Abstract

ABSTRACT Most of the information security management research involving fear appeals is guided by either protection motivation theory or the extended parallel processing model. Over time, extant research has extended these theories, as well as their derivative theories, in a variety of ways, leading to several theoretical and empirical inconsistencies. The large body of fragmented, and sometimes conflicting, research has muddied the broader understanding of what drives protection- and defensive motivation. We provide guidance to the security discourse by offering the first study in the literature to employ two-stage meta-analytic structural equation modeling (TSSEM), which combines covariance-based structural equation modeling and meta-analysis. Information systems (IS) researchers have traditionally used meta-analysis for structural equation modeling for such purposes—an approach that has several serious statistical flaws.

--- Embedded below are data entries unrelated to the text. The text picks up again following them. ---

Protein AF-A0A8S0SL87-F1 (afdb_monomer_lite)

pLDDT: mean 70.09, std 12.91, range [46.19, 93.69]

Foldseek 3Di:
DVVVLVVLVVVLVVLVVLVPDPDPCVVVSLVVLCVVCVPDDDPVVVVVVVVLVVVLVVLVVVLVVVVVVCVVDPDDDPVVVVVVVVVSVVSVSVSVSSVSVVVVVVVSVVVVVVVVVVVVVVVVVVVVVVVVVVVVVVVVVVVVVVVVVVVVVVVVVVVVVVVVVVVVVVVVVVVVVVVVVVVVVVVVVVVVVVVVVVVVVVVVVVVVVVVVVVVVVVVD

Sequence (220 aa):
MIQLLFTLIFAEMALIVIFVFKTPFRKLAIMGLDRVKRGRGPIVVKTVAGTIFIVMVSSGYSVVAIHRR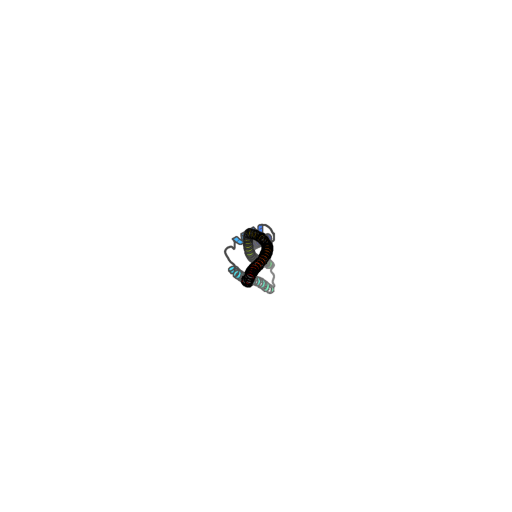WIDDGEVNTTDQILLAKHLLEASLMGFSLFLAFMIDRLHHYIRELRVRRKSMEAVKQQNRAFEDEKTPISEEVIALKLEKTTSHERIKQLESKLEEKIKDANSAEANATALKKQSEGFLLEQWRIQEFLSHGLKFKSQYNKFIYYIKVKFI

Organism: NCBI:txid158383

Radius of gyration: 60.65 Å; chains: 1; bounding box: 116×44×173 Å

Structure (mmCIF, N/CA/C/O backbone):
data_AF-A0A8S0SL87-F1
#
_entry.id   AF-A0A8S0SL87-F1
#
loop_
_atom_site.group_PDB
_atom_site.id
_atom_site.type_symbol
_atom_site.label_atom_id
_atom_site.label_alt_id
_atom_site.label_comp_id
_atom_site.label_asym_id
_atom_site.label_entity_id
_atom_site.label_seq_id
_atom_site.pdbx_PDB_ins_code
_atom_site.Cartn_x
_atom_site.Cartn_y
_atom_site.Cartn_z
_atom_site.occupancy
_atom_site.B_iso_or_equiv
_atom_site.auth_seq_id
_atom_site.auth_comp_id
_atom_site.auth_asym_id
_atom_site.auth_atom_id
_atom_site.pdbx_PDB_model_num
ATOM 1 N N . MET A 1 1 ? 24.082 5.816 -46.889 1.00 67.62 1 MET A N 1
ATOM 2 C CA . MET A 1 1 ? 24.326 5.435 -45.481 1.00 67.62 1 MET A CA 1
ATOM 3 C C . MET A 1 1 ? 24.149 6.617 -44.533 1.00 67.62 1 MET A C 1
ATOM 5 O O . MET A 1 1 ? 23.246 6.563 -43.711 1.00 67.62 1 MET A O 1
ATOM 9 N N . ILE A 1 2 ? 24.878 7.725 -44.716 1.00 68.62 2 ILE A N 1
ATOM 10 C CA . ILE A 1 2 ? 24.764 8.940 -43.876 1.00 68.62 2 ILE A CA 1
ATOM 11 C C . ILE A 1 2 ? 23.323 9.478 -43.737 1.00 68.62 2 ILE A C 1
ATOM 13 O O . ILE A 1 2 ? 22.911 9.808 -42.633 1.00 68.62 2 ILE A O 1
ATOM 17 N N . GLN A 1 3 ? 22.524 9.504 -44.812 1.00 74.56 3 GLN A N 1
ATOM 18 C CA . GLN A 1 3 ? 21.118 9.943 -44.742 1.00 74.56 3 GLN A CA 1
ATOM 19 C C . GLN A 1 3 ? 20.264 9.079 -43.799 1.00 74.56 3 GLN A C 1
ATOM 21 O O . GLN A 1 3 ? 19.480 9.622 -43.031 1.00 74.56 3 GLN A O 1
ATOM 26 N N . LEU A 1 4 ? 20.454 7.753 -43.806 1.00 76.31 4 LEU A N 1
ATOM 27 C CA . LEU A 1 4 ? 19.731 6.836 -42.917 1.00 76.31 4 LEU A CA 1
ATOM 28 C C . LEU A 1 4 ? 20.131 7.047 -41.455 1.00 76.31 4 LEU A C 1
ATOM 30 O O . LEU A 1 4 ? 19.263 7.055 -40.587 1.00 76.31 4 LEU A O 1
ATOM 34 N N . LEU A 1 5 ? 21.424 7.269 -41.191 1.00 73.69 5 LEU A N 1
ATOM 35 C CA . LEU A 1 5 ? 21.924 7.595 -39.852 1.00 73.69 5 LEU A CA 1
ATOM 36 C C . LEU A 1 5 ? 21.337 8.922 -39.353 1.00 73.69 5 LEU A C 1
ATOM 38 O O . LEU A 1 5 ? 20.911 9.006 -38.206 1.00 73.69 5 LEU A O 1
ATOM 42 N N . PHE A 1 6 ? 21.224 9.931 -40.220 1.00 72.94 6 PHE A N 1
ATOM 43 C CA . PHE A 1 6 ? 20.551 11.188 -39.887 1.00 72.94 6 PHE A CA 1
ATOM 44 C C . PHE A 1 6 ? 19.064 10.997 -39.578 1.00 72.94 6 PHE A C 1
ATOM 46 O O . PHE A 1 6 ? 18.579 11.541 -38.588 1.00 72.94 6 PHE A O 1
ATOM 53 N N . THR A 1 7 ? 18.335 10.214 -40.379 1.00 74.25 7 THR A N 1
ATOM 54 C CA . THR A 1 7 ? 16.920 9.907 -40.110 1.00 74.25 7 THR A CA 1
ATOM 55 C C . THR A 1 7 ? 16.748 9.154 -38.792 1.00 74.25 7 THR A C 1
ATOM 57 O O . THR A 1 7 ? 15.816 9.439 -38.041 1.00 74.25 7 THR A O 1
ATOM 60 N N . LEU A 1 8 ? 17.657 8.227 -38.487 1.00 76.56 8 LEU A N 1
ATOM 61 C CA . LEU A 1 8 ? 17.645 7.452 -37.252 1.00 76.56 8 LEU A CA 1
ATOM 62 C C . LEU A 1 8 ? 17.896 8.344 -36.031 1.00 76.56 8 LEU A C 1
ATOM 64 O O . LEU A 1 8 ? 17.082 8.346 -35.113 1.00 76.56 8 LEU A O 1
ATOM 68 N N . ILE A 1 9 ? 18.930 9.189 -36.071 1.00 76.19 9 ILE A N 1
ATOM 69 C CA . ILE A 1 9 ? 19.212 10.171 -35.013 1.00 76.19 9 ILE A CA 1
ATOM 70 C C . ILE A 1 9 ? 18.038 11.143 -34.855 1.00 76.19 9 ILE A C 1
ATOM 72 O O . ILE A 1 9 ? 17.658 11.476 -33.737 1.00 76.19 9 ILE A O 1
ATOM 76 N N . PHE A 1 10 ? 17.418 11.583 -35.952 1.00 76.38 10 PHE A N 1
ATOM 77 C CA . PHE A 1 10 ? 16.253 12.465 -35.889 1.00 76.38 10 PHE A CA 1
ATOM 78 C C . PHE A 1 10 ? 15.051 11.784 -35.218 1.00 76.38 10 PHE A C 1
ATOM 80 O O . PHE A 1 10 ? 14.382 12.395 -34.385 1.00 76.38 10 PHE A O 1
ATOM 87 N N . ALA A 1 11 ? 14.805 10.506 -35.517 1.00 72.12 11 ALA A N 1
ATOM 88 C CA . ALA A 1 11 ? 13.777 9.714 -34.847 1.00 72.12 11 ALA A CA 1
ATOM 89 C C . ALA A 1 11 ? 14.088 9.500 -33.353 1.00 72.12 11 ALA A C 1
ATOM 91 O O . ALA A 1 11 ? 13.188 9.597 -32.518 1.00 72.12 11 ALA A O 1
ATOM 92 N N . GLU A 1 12 ? 15.351 9.259 -32.998 1.00 69.00 12 GLU A N 1
ATOM 93 C CA . GLU A 1 12 ? 15.801 9.114 -31.608 1.00 69.00 12 GLU A CA 1
ATOM 94 C C . GLU A 1 12 ? 15.674 10.431 -30.827 1.00 69.00 12 GLU A C 1
ATOM 96 O O . GLU A 1 12 ? 15.150 10.445 -29.711 1.00 69.00 12 GLU A O 1
ATOM 101 N N . MET A 1 13 ? 16.064 11.555 -31.430 1.00 72.12 13 MET A N 1
ATOM 102 C CA . MET A 1 13 ? 15.890 12.895 -30.864 1.00 72.12 13 MET A CA 1
ATOM 103 C C . MET A 1 13 ? 14.411 13.241 -30.688 1.00 72.12 13 MET A C 1
ATOM 105 O O . MET A 1 13 ? 14.021 13.735 -29.630 1.00 72.12 13 MET A O 1
ATOM 109 N N . ALA A 1 14 ? 13.561 12.920 -31.667 1.00 73.62 14 ALA A N 1
ATOM 110 C CA . ALA A 1 14 ? 12.116 13.072 -31.532 1.00 73.62 14 ALA A CA 1
ATOM 111 C C . ALA A 1 14 ? 11.574 12.234 -30.361 1.00 73.62 14 ALA A C 1
ATOM 113 O O . ALA A 1 14 ? 10.750 12.719 -29.584 1.00 73.62 14 ALA A O 1
ATOM 114 N N . LEU A 1 15 ? 12.081 11.009 -30.176 1.00 67.75 15 LEU A N 1
ATOM 115 C CA . LEU A 1 15 ? 11.713 10.152 -29.050 1.00 67.75 15 LEU A CA 1
ATOM 116 C C . LEU A 1 15 ? 12.115 10.772 -27.700 1.00 67.75 15 LEU A C 1
ATOM 118 O O . LEU A 1 15 ? 11.321 10.742 -26.759 1.00 67.75 15 LEU A O 1
ATOM 122 N N . ILE A 1 16 ? 13.311 11.368 -27.613 1.00 69.44 16 ILE A N 1
ATOM 123 C CA . ILE A 1 16 ? 13.798 12.073 -26.415 1.00 69.44 16 ILE A CA 1
ATOM 124 C C . ILE A 1 16 ? 12.934 13.302 -26.124 1.00 69.44 16 ILE A C 1
ATOM 126 O O . ILE A 1 16 ? 12.501 13.489 -24.988 1.00 69.44 16 ILE A O 1
ATOM 130 N N . VAL A 1 17 ? 12.624 14.114 -27.134 1.00 69.00 17 VAL A N 1
ATOM 131 C CA . VAL A 1 17 ? 11.779 15.307 -26.984 1.00 69.00 17 VAL A CA 1
ATOM 132 C C . VAL A 1 17 ? 10.380 14.919 -26.494 1.00 69.00 17 VAL A C 1
ATOM 134 O O . VAL A 1 17 ? 9.897 15.481 -25.510 1.00 69.00 17 VAL A O 1
ATOM 137 N N . ILE A 1 18 ? 9.766 13.888 -27.083 1.00 66.12 18 ILE A N 1
ATOM 138 C CA . ILE A 1 18 ? 8.480 13.333 -26.622 1.00 66.12 18 ILE A CA 1
ATOM 139 C C . ILE A 1 18 ? 8.550 12.882 -25.151 1.00 66.12 18 ILE A C 1
ATOM 141 O O . ILE A 1 18 ? 7.550 12.949 -24.432 1.00 66.12 18 ILE A O 1
ATOM 145 N N . PHE A 1 19 ? 9.720 12.432 -24.695 1.00 62.72 19 PHE A N 1
ATOM 146 C CA . PHE A 1 19 ? 9.950 11.997 -23.320 1.00 62.72 19 PHE A CA 1
ATOM 147 C C . PHE A 1 19 ? 10.100 13.160 -22.329 1.00 62.72 19 PHE A C 1
ATOM 149 O O . PHE A 1 19 ? 9.587 13.081 -21.210 1.00 62.72 19 PHE A O 1
ATOM 156 N N . VAL A 1 20 ? 10.785 14.235 -22.735 1.00 63.31 20 VAL A N 1
ATOM 157 C CA . VAL A 1 20 ? 11.012 15.448 -21.928 1.00 63.31 20 VAL A CA 1
ATOM 158 C C . VAL A 1 20 ? 9.706 16.223 -21.730 1.00 63.31 20 VAL A C 1
ATOM 160 O O . VAL A 1 20 ? 9.427 16.705 -20.628 1.00 63.31 20 VAL A O 1
ATOM 163 N N . PHE A 1 21 ? 8.854 16.301 -22.753 1.00 61.44 21 PHE A N 1
ATOM 164 C CA . PHE A 1 21 ? 7.560 16.960 -22.613 1.00 61.44 21 PHE A CA 1
ATOM 165 C C . PHE A 1 21 ? 6.617 16.142 -21.712 1.00 61.44 21 PHE A C 1
ATOM 167 O O . PHE A 1 21 ? 6.271 14.993 -21.994 1.00 61.44 21 PHE A O 1
ATOM 174 N N . LYS A 1 22 ? 6.112 16.764 -20.634 1.00 53.19 22 LYS A N 1
ATOM 175 C CA . LYS A 1 22 ? 5.076 16.226 -19.717 1.00 53.19 22 LYS A CA 1
ATOM 176 C C . LYS A 1 22 ? 3.690 16.084 -20.387 1.00 53.19 22 LYS A C 1
ATOM 178 O O . LYS A 1 22 ? 2.658 16.347 -19.782 1.00 53.19 22 LYS A O 1
ATOM 183 N N . THR A 1 23 ? 3.640 15.643 -21.635 1.00 56.97 23 THR A N 1
ATOM 184 C CA . THR A 1 23 ? 2.432 15.549 -22.465 1.00 56.97 23 THR A CA 1
ATOM 185 C C . THR A 1 23 ? 1.828 14.135 -22.490 1.00 56.97 23 THR A C 1
ATOM 187 O O . THR A 1 23 ? 2.523 13.159 -22.183 1.00 56.97 23 THR A O 1
ATOM 190 N N . PRO A 1 24 ? 0.536 13.974 -22.860 1.00 53.94 24 PRO A N 1
ATOM 191 C CA . PRO A 1 24 ? -0.150 12.674 -22.976 1.00 53.94 24 PRO A CA 1
ATOM 192 C C . PRO A 1 24 ? 0.556 11.668 -23.903 1.00 53.94 24 PRO A C 1
ATOM 194 O O . PRO A 1 24 ? 0.346 10.460 -23.772 1.00 53.94 24 PRO A O 1
ATOM 197 N N . PHE A 1 25 ? 1.466 12.137 -24.764 1.00 54.19 25 PHE A N 1
ATOM 198 C CA . PHE A 1 25 ? 2.359 11.308 -25.575 1.00 54.19 25 PHE A CA 1
ATOM 199 C C . PHE A 1 25 ? 3.285 10.401 -24.767 1.00 54.19 25 PHE A C 1
ATOM 201 O O . PHE A 1 25 ? 3.674 9.353 -25.273 1.00 54.19 25 PHE A O 1
ATOM 208 N N . ARG A 1 26 ? 3.543 10.697 -23.486 1.00 55.66 26 ARG A N 1
ATOM 209 C CA . ARG A 1 26 ? 4.216 9.754 -22.582 1.00 55.66 26 ARG A CA 1
ATOM 210 C C . ARG A 1 26 ? 3.483 8.409 -22.551 1.00 55.66 26 ARG A C 1
ATOM 212 O O . ARG A 1 26 ? 4.122 7.368 -22.532 1.00 55.66 26 ARG A O 1
ATOM 219 N N . LYS A 1 27 ? 2.143 8.400 -22.595 1.00 57.12 27 LYS A N 1
ATOM 220 C CA . LYS A 1 27 ? 1.345 7.160 -22.597 1.00 57.12 27 LYS A CA 1
ATOM 221 C C . LYS A 1 27 ? 1.479 6.397 -23.922 1.00 57.12 27 LYS A C 1
ATOM 223 O O . LYS A 1 27 ? 1.567 5.174 -23.894 1.00 57.12 27 LYS A O 1
ATOM 228 N N . LEU A 1 28 ? 1.548 7.108 -25.051 1.00 57.59 28 LEU A N 1
ATOM 229 C CA . LEU A 1 28 ? 1.750 6.538 -26.391 1.00 57.59 28 LEU A CA 1
ATOM 230 C C . LEU A 1 28 ? 3.167 5.996 -26.583 1.00 57.59 28 LEU A C 1
ATOM 232 O O . LEU A 1 28 ? 3.315 4.855 -27.007 1.00 57.59 28 LEU A O 1
ATOM 236 N N . ALA A 1 29 ? 4.191 6.763 -26.204 1.00 59.66 29 ALA A N 1
ATOM 237 C CA . ALA A 1 29 ? 5.582 6.323 -26.220 1.00 59.66 29 ALA A CA 1
ATOM 238 C C . ALA A 1 29 ? 5.762 5.072 -25.352 1.00 59.66 29 ALA A C 1
ATOM 240 O O . ALA A 1 29 ? 6.354 4.091 -25.791 1.00 59.66 29 ALA A O 1
ATOM 241 N N . ILE A 1 30 ? 5.155 5.052 -24.159 1.00 60.09 30 ILE A N 1
ATOM 242 C CA . ILE A 1 30 ? 5.149 3.868 -23.296 1.00 60.09 30 ILE A CA 1
ATOM 243 C C . ILE A 1 30 ? 4.422 2.701 -23.977 1.00 60.09 30 ILE A C 1
ATOM 245 O O . ILE A 1 30 ? 4.960 1.604 -23.979 1.00 60.09 30 ILE A O 1
ATOM 249 N N . MET A 1 31 ? 3.251 2.908 -24.588 1.00 58.59 31 MET A N 1
ATOM 250 C CA . MET A 1 31 ? 2.473 1.844 -25.243 1.00 58.59 31 MET A CA 1
ATOM 251 C C . MET A 1 31 ? 3.150 1.277 -26.504 1.00 58.59 31 MET A C 1
ATOM 253 O O . MET A 1 31 ? 3.079 0.072 -26.746 1.00 58.59 31 MET A O 1
ATOM 257 N N . GLY A 1 32 ? 3.840 2.117 -27.280 1.00 59.91 32 GLY A N 1
ATOM 258 C CA . GLY A 1 32 ? 4.638 1.701 -28.435 1.00 59.91 32 GLY A CA 1
ATOM 259 C C . GLY A 1 32 ? 5.848 0.864 -28.021 1.00 59.91 32 GLY A C 1
ATOM 260 O O . GLY A 1 32 ? 6.061 -0.227 -28.550 1.00 59.91 32 GLY A O 1
ATOM 261 N N . LEU A 1 33 ? 6.581 1.314 -26.999 1.00 58.69 33 LEU A N 1
ATOM 262 C CA . LEU A 1 33 ? 7.739 0.590 -26.464 1.00 58.69 33 LEU A CA 1
ATOM 263 C C . LEU A 1 33 ? 7.330 -0.735 -25.791 1.00 58.69 33 LEU A C 1
ATOM 265 O O . LEU A 1 33 ? 8.060 -1.723 -25.851 1.00 58.69 33 LEU A O 1
ATOM 269 N N . ASP A 1 34 ? 6.140 -0.776 -25.188 1.00 56.75 34 ASP A N 1
ATOM 270 C CA . ASP A 1 34 ? 5.547 -1.968 -24.570 1.00 56.75 34 ASP A CA 1
ATOM 271 C C . ASP A 1 34 ? 5.160 -3.033 -25.605 1.00 56.75 34 ASP A C 1
ATOM 273 O O . ASP A 1 34 ? 5.316 -4.226 -25.351 1.00 56.75 34 ASP A O 1
ATOM 277 N N . ARG A 1 35 ? 4.704 -2.620 -26.796 1.00 57.91 35 ARG A N 1
ATOM 278 C CA . ARG A 1 35 ? 4.341 -3.536 -27.888 1.00 57.91 35 ARG A CA 1
ATOM 279 C C . ARG A 1 35 ? 5.572 -4.191 -28.522 1.00 57.91 35 ARG A C 1
ATOM 281 O O . ARG A 1 35 ? 5.527 -5.378 -28.824 1.00 57.91 35 ARG A O 1
ATOM 288 N N . VAL A 1 36 ? 6.674 -3.450 -28.662 1.00 54.69 36 VAL A N 1
ATOM 289 C CA . VAL A 1 36 ? 7.914 -3.941 -29.294 1.00 54.69 36 VAL A CA 1
ATOM 290 C C . VAL A 1 36 ? 8.703 -4.904 -28.390 1.00 54.69 36 VAL A C 1
ATOM 292 O O . VAL A 1 36 ? 9.346 -5.821 -28.893 1.00 54.69 36 VAL A O 1
ATOM 295 N N . LYS A 1 37 ? 8.645 -4.758 -27.054 1.00 52.91 37 LYS A N 1
ATOM 296 C CA . LYS A 1 37 ? 9.484 -5.534 -26.105 1.00 52.91 37 LYS A CA 1
ATOM 297 C C . LYS A 1 37 ? 8.728 -6.476 -25.158 1.00 52.91 37 LYS A C 1
ATOM 299 O O . LYS A 1 37 ? 9.312 -6.969 -24.186 1.00 52.91 37 LYS A O 1
ATOM 304 N N . ARG A 1 38 ? 7.453 -6.778 -25.437 1.00 50.31 38 ARG A N 1
ATOM 305 C CA . ARG A 1 38 ? 6.571 -7.592 -24.570 1.00 50.31 38 ARG A CA 1
ATOM 306 C C . ARG A 1 38 ? 7.051 -9.032 -24.308 1.00 50.31 38 ARG A C 1
ATOM 308 O O . ARG A 1 38 ? 6.547 -9.658 -23.385 1.00 50.31 38 ARG A O 1
ATOM 315 N N . GLY A 1 39 ? 8.019 -9.552 -25.070 1.00 47.69 39 GLY A N 1
ATOM 316 C CA . GLY A 1 39 ? 8.421 -10.968 -25.019 1.00 47.69 39 GLY A CA 1
ATOM 317 C C . GLY A 1 39 ? 9.774 -11.304 -24.380 1.00 47.69 39 GLY A C 1
ATOM 318 O O . GLY A 1 39 ? 10.075 -12.483 -24.236 1.00 47.69 39 GLY A O 1
ATOM 319 N N . ARG A 1 40 ? 10.622 -10.333 -24.009 1.00 52.22 40 ARG A N 1
ATOM 320 C CA . ARG A 1 40 ? 11.967 -10.630 -23.472 1.00 52.22 40 ARG A CA 1
ATOM 321 C C . ARG A 1 40 ? 12.172 -9.972 -22.106 1.00 52.22 40 ARG A C 1
ATOM 323 O O . ARG A 1 40 ? 12.044 -8.759 -21.936 1.00 52.22 40 ARG A O 1
ATOM 330 N N . GLY A 1 41 ? 12.359 -10.830 -21.106 1.00 61.31 41 GLY A N 1
ATOM 331 C CA . GLY A 1 41 ? 12.463 -10.490 -19.689 1.00 61.31 41 GLY A CA 1
ATOM 332 C C . GLY A 1 41 ? 13.818 -9.873 -19.289 1.00 61.31 41 GLY A C 1
ATOM 333 O O . GLY A 1 41 ? 14.530 -9.342 -20.133 1.00 61.31 41 GLY A O 1
ATOM 334 N N . PRO A 1 42 ? 14.193 -9.939 -18.002 1.00 50.91 42 PRO A N 1
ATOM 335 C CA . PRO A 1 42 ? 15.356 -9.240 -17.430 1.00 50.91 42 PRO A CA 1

Using 341 systematically selected empirical security articles (representing 383 unique studies) and TSSEM, we pool a large series of five datasets to test six models, from which we examine the effects of constructs and paths in the security fear-appeals literature. We compare and test six versions of models inspired by issues in the broader fear-appeals literature. We confirm the importance of both the threat- and coping-appraisal processes; establish the central role of fear and that it has greater importance than threat; show that efficacy is a stronger predictor of protection motivation than is threat; demonstrate that response costs as currently measured are ineffective but that maladaptive rewards have a strong negative effect on protection motivation and a positive effect on defensive motivation; and provide evidence that dual models of danger control and fear control should be used.